Using EDA methodologies to explore insights and topics according to contexts gathered from the data and find the patterns in order to gain insights of the relation between several factors and occurrences.
In order to predict crimes that hasn’t occurred yet, we can implement several Supervised Classification Machine Learning methodologies. With several models created, we can determine the most optimal model and further analyze the factors and parameters in order to fully optimize the method.
2 Data & Preparation
Crime in Los Angeles: Crime data from 2010 through September 2017
This dataset reflects incidents of crime in the City of Los Angeles dating back to 2010. This data is transcribed from original crime reports that are typed on paper and therefore there may be some inaccuracies within the data. Some location fields with missing data are noted as (0°, 0°). Address fields are only provided to the nearest hundred block in order to maintain privacy.
Column Description
26 columns including: DR Number, Date Reported, Date Occurred, Time Occurred, Area ID, Area Name, Reporting District, Crime Code, Crime Code Description, MO Codes, Victim Age, Victim Sex, Victim Descent, Premise Code, Premise Description, Weapon Used Code, Weapon Description, Status Code, Status Description, Crime Code 1, Crime Code 2, Crime Code 3, Crime Code 4, Address, Cross Street, Location
DR Number: Division of Records Number: Official file number made up of a 2 digit year, area ID, and 5 digits.
Date Reported / Occurred: Date which crime was reported/occurred.
Time Reported / Occurred: Time which crime was reported/occurred.
Area ID: The LAPD has 21 Community Police Stations referred to as Geographic Areas within the department. These Geographic Areas are sequentially numbered from 1-21.
Area Name: The 21 Geographic Areas or Patrol Divisions are also given a name designation that references a landmark or the surrounding community that it is responsible for. For example 77th Street Division is located at the intersection of South Broadway and 77th Street, serving neighborhoods in South Los Angeles.
Reporting District: A four-digit code that represents a sub-area within a Geographic Area.

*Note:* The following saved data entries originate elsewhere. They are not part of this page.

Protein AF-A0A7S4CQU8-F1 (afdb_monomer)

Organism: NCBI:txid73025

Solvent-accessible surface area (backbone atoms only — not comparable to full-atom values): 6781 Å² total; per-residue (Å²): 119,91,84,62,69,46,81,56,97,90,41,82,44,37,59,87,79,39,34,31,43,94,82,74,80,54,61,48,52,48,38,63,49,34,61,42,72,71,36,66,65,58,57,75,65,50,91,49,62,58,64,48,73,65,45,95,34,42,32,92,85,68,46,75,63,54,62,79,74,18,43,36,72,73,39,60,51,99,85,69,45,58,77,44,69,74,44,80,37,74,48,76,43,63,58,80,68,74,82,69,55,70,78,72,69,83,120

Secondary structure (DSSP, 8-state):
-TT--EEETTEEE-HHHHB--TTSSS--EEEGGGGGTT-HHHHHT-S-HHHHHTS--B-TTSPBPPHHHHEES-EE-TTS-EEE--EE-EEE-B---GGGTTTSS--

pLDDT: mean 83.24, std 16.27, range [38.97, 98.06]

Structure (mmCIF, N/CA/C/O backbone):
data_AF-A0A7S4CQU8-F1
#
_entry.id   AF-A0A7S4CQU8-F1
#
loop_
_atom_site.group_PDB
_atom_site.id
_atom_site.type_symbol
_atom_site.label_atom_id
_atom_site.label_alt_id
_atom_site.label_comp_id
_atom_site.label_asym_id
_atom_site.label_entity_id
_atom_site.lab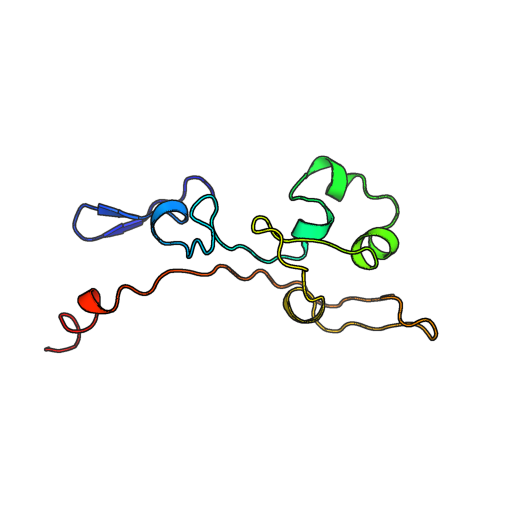el_seq_id
_atom_site.pdbx_PDB_ins_code
_atom_site.Cartn_x
_atom_site.Cartn_y
_atom_site.Cartn_z
_atom_site.occupancy
_atom_site.B_iso_or_equiv
_atom_site.auth_seq_id
_atom_site.auth_comp_id
_atom_site.auth_asym_id
_atom_site.auth_atom_id
_atom_site.pdbx_PDB_model_num
ATOM 1 N N . VAL A 1 1 ? 12.991 1.166 -5.322 1.00 50.12 1 VAL A N 1
ATOM 2 C CA . VAL A 1 1 ? 13.161 0.885 -6.770 1.00 50.12 1 VAL A CA 1
ATOM 3 C C . VAL A 1 1 ? 13.830 2.040 -7.534 1.00 50.12 1 VAL A C 1
ATOM 5 O O . VAL A 1 1 ? 14.107 1.898 -8.715 1.00 50.12 1 VAL A O 1
ATOM 8 N N . LYS A 1 2 ? 14.186 3.168 -6.890 1.00 38.97 2 LYS A N 1
ATOM 9 C CA . LYS A 1 2 ? 15.069 4.162 -7.522 1.00 38.97 2 LYS A CA 1
ATOM 10 C C . LYS A 1 2 ? 16.469 3.563 -7.692 1.00 38.97 2 LYS A C 1
ATOM 12 O O . LYS A 1 2 ? 17.088 3.205 -6.696 1.00 38.97 2 LYS A O 1
ATOM 17 N N . GLY A 1 3 ? 16.932 3.441 -8.935 1.00 51.75 3 GLY A N 1
ATOM 18 C CA . GLY A 1 3 ? 18.324 3.108 -9.262 1.00 51.75 3 GLY A CA 1
ATOM 19 C C . GLY A 1 3 ? 18.599 1.696 -9.785 1.00 51.75 3 GLY A C 1
ATOM 20 O O . GLY A 1 3 ? 19.738 1.425 -10.144 1.00 51.75 3 GLY A O 1
ATOM 21 N N . THR A 1 4 ? 17.608 0.803 -9.873 1.00 57.75 4 THR A N 1
ATOM 22 C CA . THR A 1 4 ? 17.805 -0.478 -10.573 1.00 57.75 4 THR A CA 1
ATOM 23 C C . THR A 1 4 ? 17.601 -0.252 -12.065 1.00 57.75 4 THR A C 1
ATOM 25 O O . THR A 1 4 ? 16.489 0.046 -12.501 1.00 57.75 4 THR A O 1
ATOM 28 N N . THR A 1 5 ? 18.684 -0.343 -12.829 1.00 67.75 5 THR A N 1
ATOM 29 C CA . THR A 1 5 ? 18.686 -0.179 -14.281 1.00 67.75 5 THR A CA 1
ATOM 30 C C . THR A 1 5 ? 18.855 -1.537 -14.947 1.00 67.75 5 THR A C 1
ATOM 32 O O . THR A 1 5 ? 19.670 -2.356 -14.525 1.00 67.75 5 THR A O 1
ATOM 35 N N . ALA A 1 6 ? 18.073 -1.787 -15.992 1.00 73.69 6 ALA A N 1
ATOM 36 C CA . ALA A 1 6 ? 18.314 -2.890 -16.913 1.00 73.69 6 ALA A CA 1
ATOM 37 C C . ALA A 1 6 ? 18.794 -2.305 -18.242 1.00 73.69 6 ALA A C 1
ATOM 39 O O . ALA A 1 6 ? 18.243 -1.312 -18.710 1.00 73.69 6 ALA A O 1
ATOM 40 N N . ALA A 1 7 ? 19.822 -2.893 -18.848 1.00 75.62 7 ALA A N 1
ATOM 41 C CA . ALA A 1 7 ? 20.260 -2.506 -20.183 1.00 75.62 7 ALA A CA 1
ATOM 42 C C . ALA A 1 7 ? 19.616 -3.439 -21.212 1.00 75.62 7 ALA A C 1
ATOM 44 O O . ALA A 1 7 ? 19.764 -4.657 -21.117 1.00 75.62 7 ALA A O 1
ATOM 45 N N . TYR A 1 8 ? 18.925 -2.878 -22.203 1.00 71.31 8 TYR A N 1
ATOM 46 C CA . TYR A 1 8 ? 18.372 -3.644 -23.319 1.00 71.31 8 TYR A CA 1
ATOM 47 C C . TYR A 1 8 ? 18.556 -2.869 -24.622 1.00 71.31 8 TYR A C 1
ATOM 49 O O . TYR A 1 8 ? 18.130 -1.723 -24.732 1.00 71.31 8 TYR A O 1
ATOM 57 N N . SER A 1 9 ? 19.204 -3.482 -25.618 1.00 78.25 9 SER A N 1
ATOM 58 C CA . SER A 1 9 ? 19.443 -2.866 -26.935 1.00 78.25 9 SER A CA 1
ATOM 59 C C . SER A 1 9 ? 20.143 -1.490 -26.878 1.00 78.25 9 SER A C 1
ATOM 61 O O . SER A 1 9 ? 19.853 -0.610 -27.685 1.00 78.25 9 SER A O 1
ATOM 63 N N . GLY A 1 10 ? 21.044 -1.286 -25.910 1.00 77.00 10 GLY A N 1
ATOM 64 C CA . GLY A 1 10 ? 21.757 -0.014 -25.711 1.00 77.00 10 GLY A CA 1
ATOM 65 C C . GLY A 1 10 ? 20.975 1.063 -24.946 1.00 77.00 10 GLY A C 1
ATOM 66 O O . GLY A 1 10 ? 21.524 2.124 -24.664 1.00 77.00 10 GLY A O 1
ATOM 67 N N . GLU A 1 11 ? 19.725 0.794 -24.563 1.00 77.94 11 GLU A N 1
ATOM 68 C CA . GLU A 1 11 ? 18.885 1.684 -23.760 1.00 77.94 11 GLU A CA 1
ATOM 69 C C . GLU A 1 11 ? 18.973 1.315 -22.270 1.00 77.94 11 GLU A C 1
ATOM 71 O O . GLU A 1 11 ? 18.980 0.131 -21.918 1.00 77.94 11 GLU A O 1
ATOM 76 N N . GLN A 1 12 ? 19.004 2.317 -21.384 1.00 80.25 12 GLN A N 1
ATOM 77 C CA . GLN A 1 12 ? 18.815 2.097 -19.948 1.00 80.25 12 GLN A CA 1
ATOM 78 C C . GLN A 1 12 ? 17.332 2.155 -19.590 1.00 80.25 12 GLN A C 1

All crime records reference the “RD” that it occurred in for statistical comparisons.
Crime Code: Indicates the crime committed. (Same as Crime Code 1)
Crime Code Description: Defines the Crime Code provided.

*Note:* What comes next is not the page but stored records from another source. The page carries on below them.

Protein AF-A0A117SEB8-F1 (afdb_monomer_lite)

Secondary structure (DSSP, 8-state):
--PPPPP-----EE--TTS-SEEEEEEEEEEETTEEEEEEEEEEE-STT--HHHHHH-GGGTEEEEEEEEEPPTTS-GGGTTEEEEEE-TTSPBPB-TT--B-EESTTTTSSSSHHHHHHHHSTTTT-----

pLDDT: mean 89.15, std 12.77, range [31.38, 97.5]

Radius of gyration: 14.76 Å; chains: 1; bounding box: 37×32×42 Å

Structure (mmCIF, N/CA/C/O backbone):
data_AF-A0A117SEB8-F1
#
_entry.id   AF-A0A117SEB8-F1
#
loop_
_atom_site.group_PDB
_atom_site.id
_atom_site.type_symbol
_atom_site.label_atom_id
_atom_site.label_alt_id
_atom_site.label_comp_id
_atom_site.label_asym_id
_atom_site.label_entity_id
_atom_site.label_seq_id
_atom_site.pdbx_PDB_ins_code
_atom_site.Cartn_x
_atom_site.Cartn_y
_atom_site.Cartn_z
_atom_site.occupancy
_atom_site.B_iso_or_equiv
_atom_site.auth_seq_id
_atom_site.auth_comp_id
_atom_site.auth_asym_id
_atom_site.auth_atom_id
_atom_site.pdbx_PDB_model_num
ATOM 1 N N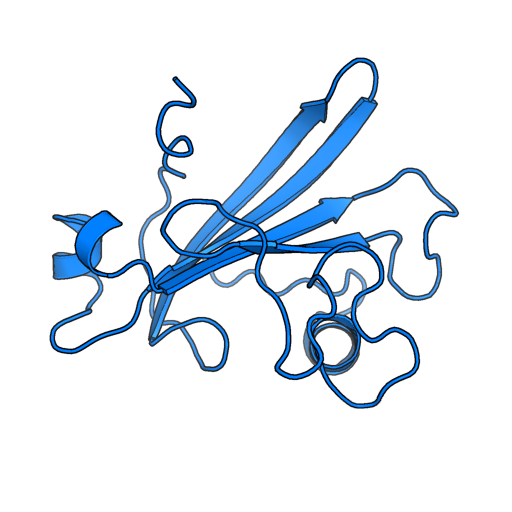 . MET A 1 1 ? 16.792 15.597 5.671 1.00 32.41 1 MET A N 1
ATOM 2 C CA . MET A 1 1 ? 16.690 14.778 4.449 1.00 32.41 1 MET A CA 1
ATOM 3 C C . MET A 1 1 ? 15.878 13.555 4.824 1.00 32.41 1 MET A C 1
ATOM 5 O O . MET A 1 1 ? 16.285 12.857 5.740 1.00 32.41 1 MET A O 1
ATOM 9 N N . LEU A 1 2 ? 14.687 13.380 4.253 1.00 31.38 2 LEU A N 1
ATOM 10 C CA . LEU A 1 2 ? 13.945 12.129 4.409 1.00 31.38 2 LEU A CA 1
ATOM 11 C C . LEU A 1 2 ? 14.650 11.111 3.515 1.00 31.38 2 LEU A C 1
ATOM 13 O O . LEU A 1 2 ? 14.707 11.303 2.303 1.00 31.38 2 LEU A O 1
ATOM 17 N N . GLU A 1 3 ? 15.275 10.107 4.122 1.00 36.22 3 GLU A N 1
ATOM 18 C CA . GLU A 1 3 ? 15.801 8.966 3.380 1.00 36.22 3 GLU A CA 1
ATOM 19 C C . GLU A 1 3 ? 14.648 8.301 2.618 1.00 36.22 3 GLU A C 1
ATOM 21 O O . GLU A 1 3 ? 13.515 8.263 3.108 1.00 36.22 3 GLU A O 1
ATOM 26 N N . ALA A 1 4 ? 14.925 7.819 1.404 1.00 43.31 4 ALA A N 1
ATOM 27 C CA . ALA A 1 4 ? 13.952 7.078 0.610 1.00 43.31 4 ALA A CA 1
ATOM 28 C C . ALA A 1 4 ? 13.308 5.963 1.463 1.00 43.31 4 ALA A C 1
ATOM 30 O O . ALA A 1 4 ? 14.006 5.359 2.286 1.00 43.31 4 ALA A O 1
ATOM 31 N N . PRO A 1 5 ? 12.001 5.681 1.302 1.00 49.16 5 PRO A N 1
ATOM 32 C CA . PRO A 1 5 ? 11.306 4.726 2.154 1.00 49.16 5 PRO A CA 1
ATOM 33 C C . PRO A 1 5 ? 12.024 3.370 2.185 1.00 49.16 5 PRO A C 1
ATOM 35 O O . PRO A 1 5 ? 12.438 2.827 1.158 1.00 49.16 5 PRO A O 1
ATOM 38 N N . VAL A 1 6 ? 12.190 2.846 3.403 1.00 50.50 6 VAL A N 1
ATOM 39 C CA . VAL A 1 6 ? 12.852 1.570 3.693 1.00 50.50 6 VAL A CA 1
ATOM 40 C C . VAL A 1 6 ? 12.199 0.455 2.877 1.00 50.50 6 VAL A C 1
ATOM 42 O O . VAL A 1 6 ? 10.985 0.256 2.922 1.00 50.50 6 VAL A O 1
ATOM 45 N N . ARG A 1 7 ? 13.030 -0.271 2.124 1.00 59.03 7 ARG A N 1
ATOM 46 C CA . ARG A 1 7 ? 12.620 -1.346 1.215 1.00 59.03 7 ARG A CA 1
ATOM 47 C C . ARG A 1 7 ? 11.896 -2.459 1.982 1.00 59.03 7 ARG A C 1
ATOM 49 O O . ARG A 1 7 ? 12.481 -3.008 2.919 1.00 59.03 7 ARG A O 1
ATOM 56 N N . PRO A 1 8 ? 10.698 -2.891 1.561 1.00 61.25 8 PRO A N 1
ATOM 57 C CA . PRO A 1 8 ? 10.176 -4.173 2.001 1.00 61.25 8 PRO A CA 1
ATOM 58 C C . PRO A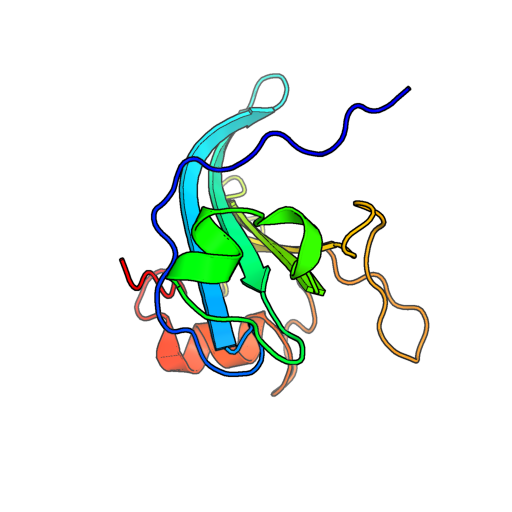 1 8 ? 10.987 -5.297 1.335 1.00 61.25 8 PRO A C 1
ATOM 60 O O . PRO A 1 8 ? 10.913 -5.488 0.124 1.00 61.25 8 PRO A O 1
ATOM 63 N N . HIS A 1 9 ? 11.773 -6.045 2.119 1.00 63.41 9 HIS A N 1
ATOM 64 C CA . HIS A 1 9 ? 12.480 -7.262 1.681 1.00 63.41 9 HIS A CA 1
ATOM 65 C C . HIS A 1 9 ? 11.470 -8.400 1.433 1.00 63.41 9 HIS A C 1
ATOM 67 O O . HIS A 1 9 ? 11.389 -9.372 2.178 1.00 63.41 9 HIS A O 1
ATOM 73 N N . SER A 1 10 ? 10.643 -8.247 0.402 1.00 76.81 10 SER A N 1
ATOM 74 C CA . SER A 1 10 ? 9.678 -9.251 -0.047 1.00 76.81 10 SER A CA 1
ATOM 75 C C . SER A 1 10 ? 9.978 -9.631 -1.492 1.00 76.81 10 SER A C 1
ATOM 77 O O . SER A 1 10 ? 10.435 -8.798 -2.281 1.00 76.81 10 SER A O 1
ATOM 79 N N . ARG A 1 11 ? 9.777 -10.904 -1.833 1.00 86.56 11 ARG A N 1
ATOM 80 C CA . ARG A 1 11 ? 10.004 -11.405 -3.190 1.00 86.56 11 ARG A CA 1
ATOM 81 C C . ARG A 1 11 ? 8.950 -10.798 -4.133 1.00 86.56 11 ARG A C 1
ATOM 83 O O . ARG A 1 11 ? 7.774 -10.824 -3.772 1.00 86.56 11 ARG A O 1
ATOM 90 N N . PRO A 1 12 ? 9.338 -10.242 -5.297 1.00 92.31 12 PRO A N 1
ATOM 91 C CA . PRO A 1 12 ? 8.370 -9.789 -6.287 1.00 92.31 12 PRO A CA 1
ATOM 92 C C . PRO A 1 12 ? 7.546 -10.952 -6.849 1.00 92.31 12 PRO A C 1
ATOM 94 O O . PRO A 1 12 ? 8.058 -12.066 -6.983 1.00 92.31 12 PRO A O 1
ATOM 97 N N . PHE A 1 13 ? 6.296 -10.686 -7.210 1.00 93.12 13 PHE A N 1
ATOM 98 C CA . PHE A 1 13 ? 5.394 -11.647 -7.846 1.00 93.12 13 PHE A CA 1
ATOM 99 C C . PHE A 1 13 ? 4.507 -10.962 -8.893 1.00 93.12 13 PHE A C 1
ATOM 101 O O . PHE A 1 13 ? 4.388 -9.734 -8.904 1.00 93.12 13 PHE A O 1
ATOM 108 N N . GLU A 1 14 ? 3.877 -11.758 -9.761 1.00 93.88 14 GLU A N 1
ATOM 109 C CA . GLU A 1 14 ? 2.935 -11.253 -10.764 1.00 93.88 14 GLU A CA 1
ATOM 110 C C . GLU A 1 14 ? 1.726 -10.577 -10.110 1.00 93.88 14 GLU A C 1
ATOM 112 O O . GLU A 1 14 ? 0.930 -11.180 -9.381 1.00 93.88 14 GLU A O 1
ATOM 117 N N . GLY A 1 15 ? 1.612 -9.284 -10.380 1.00 90.81 15 GLY A N 1
ATOM 118 C CA . GLY A 1 15 ? 0.536 -8.427 -9.934 1.00 90.81 15 GLY A CA 1
ATOM 119 C C . GLY A 1 15 ? -0.631 -8.390 -10.907 1.00 90.81 15 GLY A C 1
ATOM 120 O O . GLY A 1 15 ? -0.712 -9.143 -11.872 1.00 90.81 15 GLY A O 1
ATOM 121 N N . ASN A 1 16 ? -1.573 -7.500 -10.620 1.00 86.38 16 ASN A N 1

MO Codes: Modus Operandi: Activities associated with the suspect in commission of the crime.
Victim Age: Two character numeric.
Victim Sex: F - Female M - Male X - Unknown.

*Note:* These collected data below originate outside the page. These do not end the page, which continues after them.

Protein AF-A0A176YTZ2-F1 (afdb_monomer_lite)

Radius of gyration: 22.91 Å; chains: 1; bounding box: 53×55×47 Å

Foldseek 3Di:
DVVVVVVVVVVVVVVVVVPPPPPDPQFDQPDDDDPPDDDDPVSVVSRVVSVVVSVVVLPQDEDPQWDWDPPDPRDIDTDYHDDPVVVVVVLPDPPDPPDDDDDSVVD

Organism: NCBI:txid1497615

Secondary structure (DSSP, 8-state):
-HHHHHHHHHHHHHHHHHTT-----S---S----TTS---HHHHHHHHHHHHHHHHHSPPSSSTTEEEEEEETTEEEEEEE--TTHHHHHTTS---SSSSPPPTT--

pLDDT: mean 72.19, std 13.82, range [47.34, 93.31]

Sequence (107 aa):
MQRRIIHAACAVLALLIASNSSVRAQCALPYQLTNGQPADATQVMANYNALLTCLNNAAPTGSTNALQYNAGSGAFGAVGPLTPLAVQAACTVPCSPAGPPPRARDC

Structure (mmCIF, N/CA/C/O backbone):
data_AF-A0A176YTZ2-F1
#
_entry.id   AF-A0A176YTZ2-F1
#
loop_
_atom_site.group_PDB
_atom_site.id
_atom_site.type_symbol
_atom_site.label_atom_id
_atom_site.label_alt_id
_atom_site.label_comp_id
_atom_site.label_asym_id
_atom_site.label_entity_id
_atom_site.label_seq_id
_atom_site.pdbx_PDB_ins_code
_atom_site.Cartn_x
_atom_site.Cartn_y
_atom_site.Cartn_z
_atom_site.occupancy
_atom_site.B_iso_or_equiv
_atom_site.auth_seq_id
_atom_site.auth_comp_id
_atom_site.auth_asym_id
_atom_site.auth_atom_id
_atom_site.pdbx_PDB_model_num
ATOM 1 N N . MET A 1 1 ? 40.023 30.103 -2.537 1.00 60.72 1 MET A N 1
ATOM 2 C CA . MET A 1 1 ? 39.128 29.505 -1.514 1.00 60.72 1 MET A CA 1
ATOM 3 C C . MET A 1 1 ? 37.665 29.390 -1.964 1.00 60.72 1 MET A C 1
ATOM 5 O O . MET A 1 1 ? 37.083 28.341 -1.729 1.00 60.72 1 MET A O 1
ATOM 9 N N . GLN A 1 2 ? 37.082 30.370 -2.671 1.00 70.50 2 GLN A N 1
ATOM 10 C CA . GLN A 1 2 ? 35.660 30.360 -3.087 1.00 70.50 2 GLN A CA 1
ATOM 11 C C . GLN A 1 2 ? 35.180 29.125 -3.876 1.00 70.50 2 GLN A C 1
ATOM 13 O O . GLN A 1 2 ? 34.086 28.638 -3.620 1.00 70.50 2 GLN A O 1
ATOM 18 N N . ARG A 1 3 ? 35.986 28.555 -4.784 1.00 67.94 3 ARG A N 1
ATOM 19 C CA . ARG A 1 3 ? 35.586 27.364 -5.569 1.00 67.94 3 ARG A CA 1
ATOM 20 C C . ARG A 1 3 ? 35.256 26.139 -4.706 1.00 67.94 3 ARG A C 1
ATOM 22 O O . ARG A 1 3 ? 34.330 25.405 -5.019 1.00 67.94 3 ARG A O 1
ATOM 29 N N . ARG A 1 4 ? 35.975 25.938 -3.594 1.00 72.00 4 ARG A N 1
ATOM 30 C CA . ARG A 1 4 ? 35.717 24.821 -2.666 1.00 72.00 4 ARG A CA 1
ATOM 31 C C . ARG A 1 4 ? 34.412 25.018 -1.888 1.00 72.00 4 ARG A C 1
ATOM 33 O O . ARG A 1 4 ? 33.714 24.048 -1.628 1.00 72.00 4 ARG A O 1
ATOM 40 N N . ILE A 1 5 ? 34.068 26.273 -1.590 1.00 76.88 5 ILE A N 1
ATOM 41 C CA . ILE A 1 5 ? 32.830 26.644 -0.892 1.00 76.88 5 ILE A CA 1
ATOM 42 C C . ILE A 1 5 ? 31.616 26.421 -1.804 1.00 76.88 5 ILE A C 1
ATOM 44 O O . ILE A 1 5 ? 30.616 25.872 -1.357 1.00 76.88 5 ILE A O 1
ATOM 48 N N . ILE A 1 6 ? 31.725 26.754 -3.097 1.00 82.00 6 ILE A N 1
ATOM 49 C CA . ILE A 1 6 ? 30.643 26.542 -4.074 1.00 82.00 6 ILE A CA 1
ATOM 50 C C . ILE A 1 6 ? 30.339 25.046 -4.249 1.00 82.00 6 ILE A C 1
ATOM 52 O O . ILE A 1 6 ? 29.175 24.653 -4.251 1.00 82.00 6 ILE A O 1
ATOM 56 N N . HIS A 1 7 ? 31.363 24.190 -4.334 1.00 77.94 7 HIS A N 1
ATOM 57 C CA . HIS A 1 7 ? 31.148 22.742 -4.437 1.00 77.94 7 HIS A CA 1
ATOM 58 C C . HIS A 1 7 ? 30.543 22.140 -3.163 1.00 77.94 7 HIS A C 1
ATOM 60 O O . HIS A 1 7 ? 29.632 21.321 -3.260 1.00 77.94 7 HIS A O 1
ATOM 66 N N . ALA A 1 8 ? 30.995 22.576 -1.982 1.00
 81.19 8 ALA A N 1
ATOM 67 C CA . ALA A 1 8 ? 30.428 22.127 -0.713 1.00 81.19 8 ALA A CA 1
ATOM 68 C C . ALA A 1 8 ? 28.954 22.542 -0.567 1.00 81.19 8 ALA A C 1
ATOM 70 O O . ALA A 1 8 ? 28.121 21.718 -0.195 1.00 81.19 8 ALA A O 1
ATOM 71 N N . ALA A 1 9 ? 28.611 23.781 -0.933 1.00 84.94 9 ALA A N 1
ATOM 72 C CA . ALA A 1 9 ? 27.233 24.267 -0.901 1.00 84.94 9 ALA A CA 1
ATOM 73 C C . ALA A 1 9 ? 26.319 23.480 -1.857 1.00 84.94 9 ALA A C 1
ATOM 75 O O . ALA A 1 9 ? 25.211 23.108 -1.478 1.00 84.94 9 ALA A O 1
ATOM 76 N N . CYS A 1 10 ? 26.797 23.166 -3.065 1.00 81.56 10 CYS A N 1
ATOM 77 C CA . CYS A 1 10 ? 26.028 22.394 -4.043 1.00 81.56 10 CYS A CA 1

Victim Descent: Descent Code: A - Other Asian B - Black C - Chinese D - Cambodian F - Filipino G - Guamanian H - Hispanic/Latin/Mexican I - American Indian/Alaskan Native J - Japanese K - Korean L - Laotian O - Other P - Pacific Islander S - Samoan U - Hawaiian V - Vietnamese W - White X - Unknown Z - Asian Indian.
Premise Code: The type of structure, vehicle, or location where the crime took place.
Premise Description: Defines the Premise Code provided.
Weapon Used Coded: The type of weapon used in the crime.
Weapon Description: Defines the Weapon Used Code provided.
Status: Status of the case. (IC is the default).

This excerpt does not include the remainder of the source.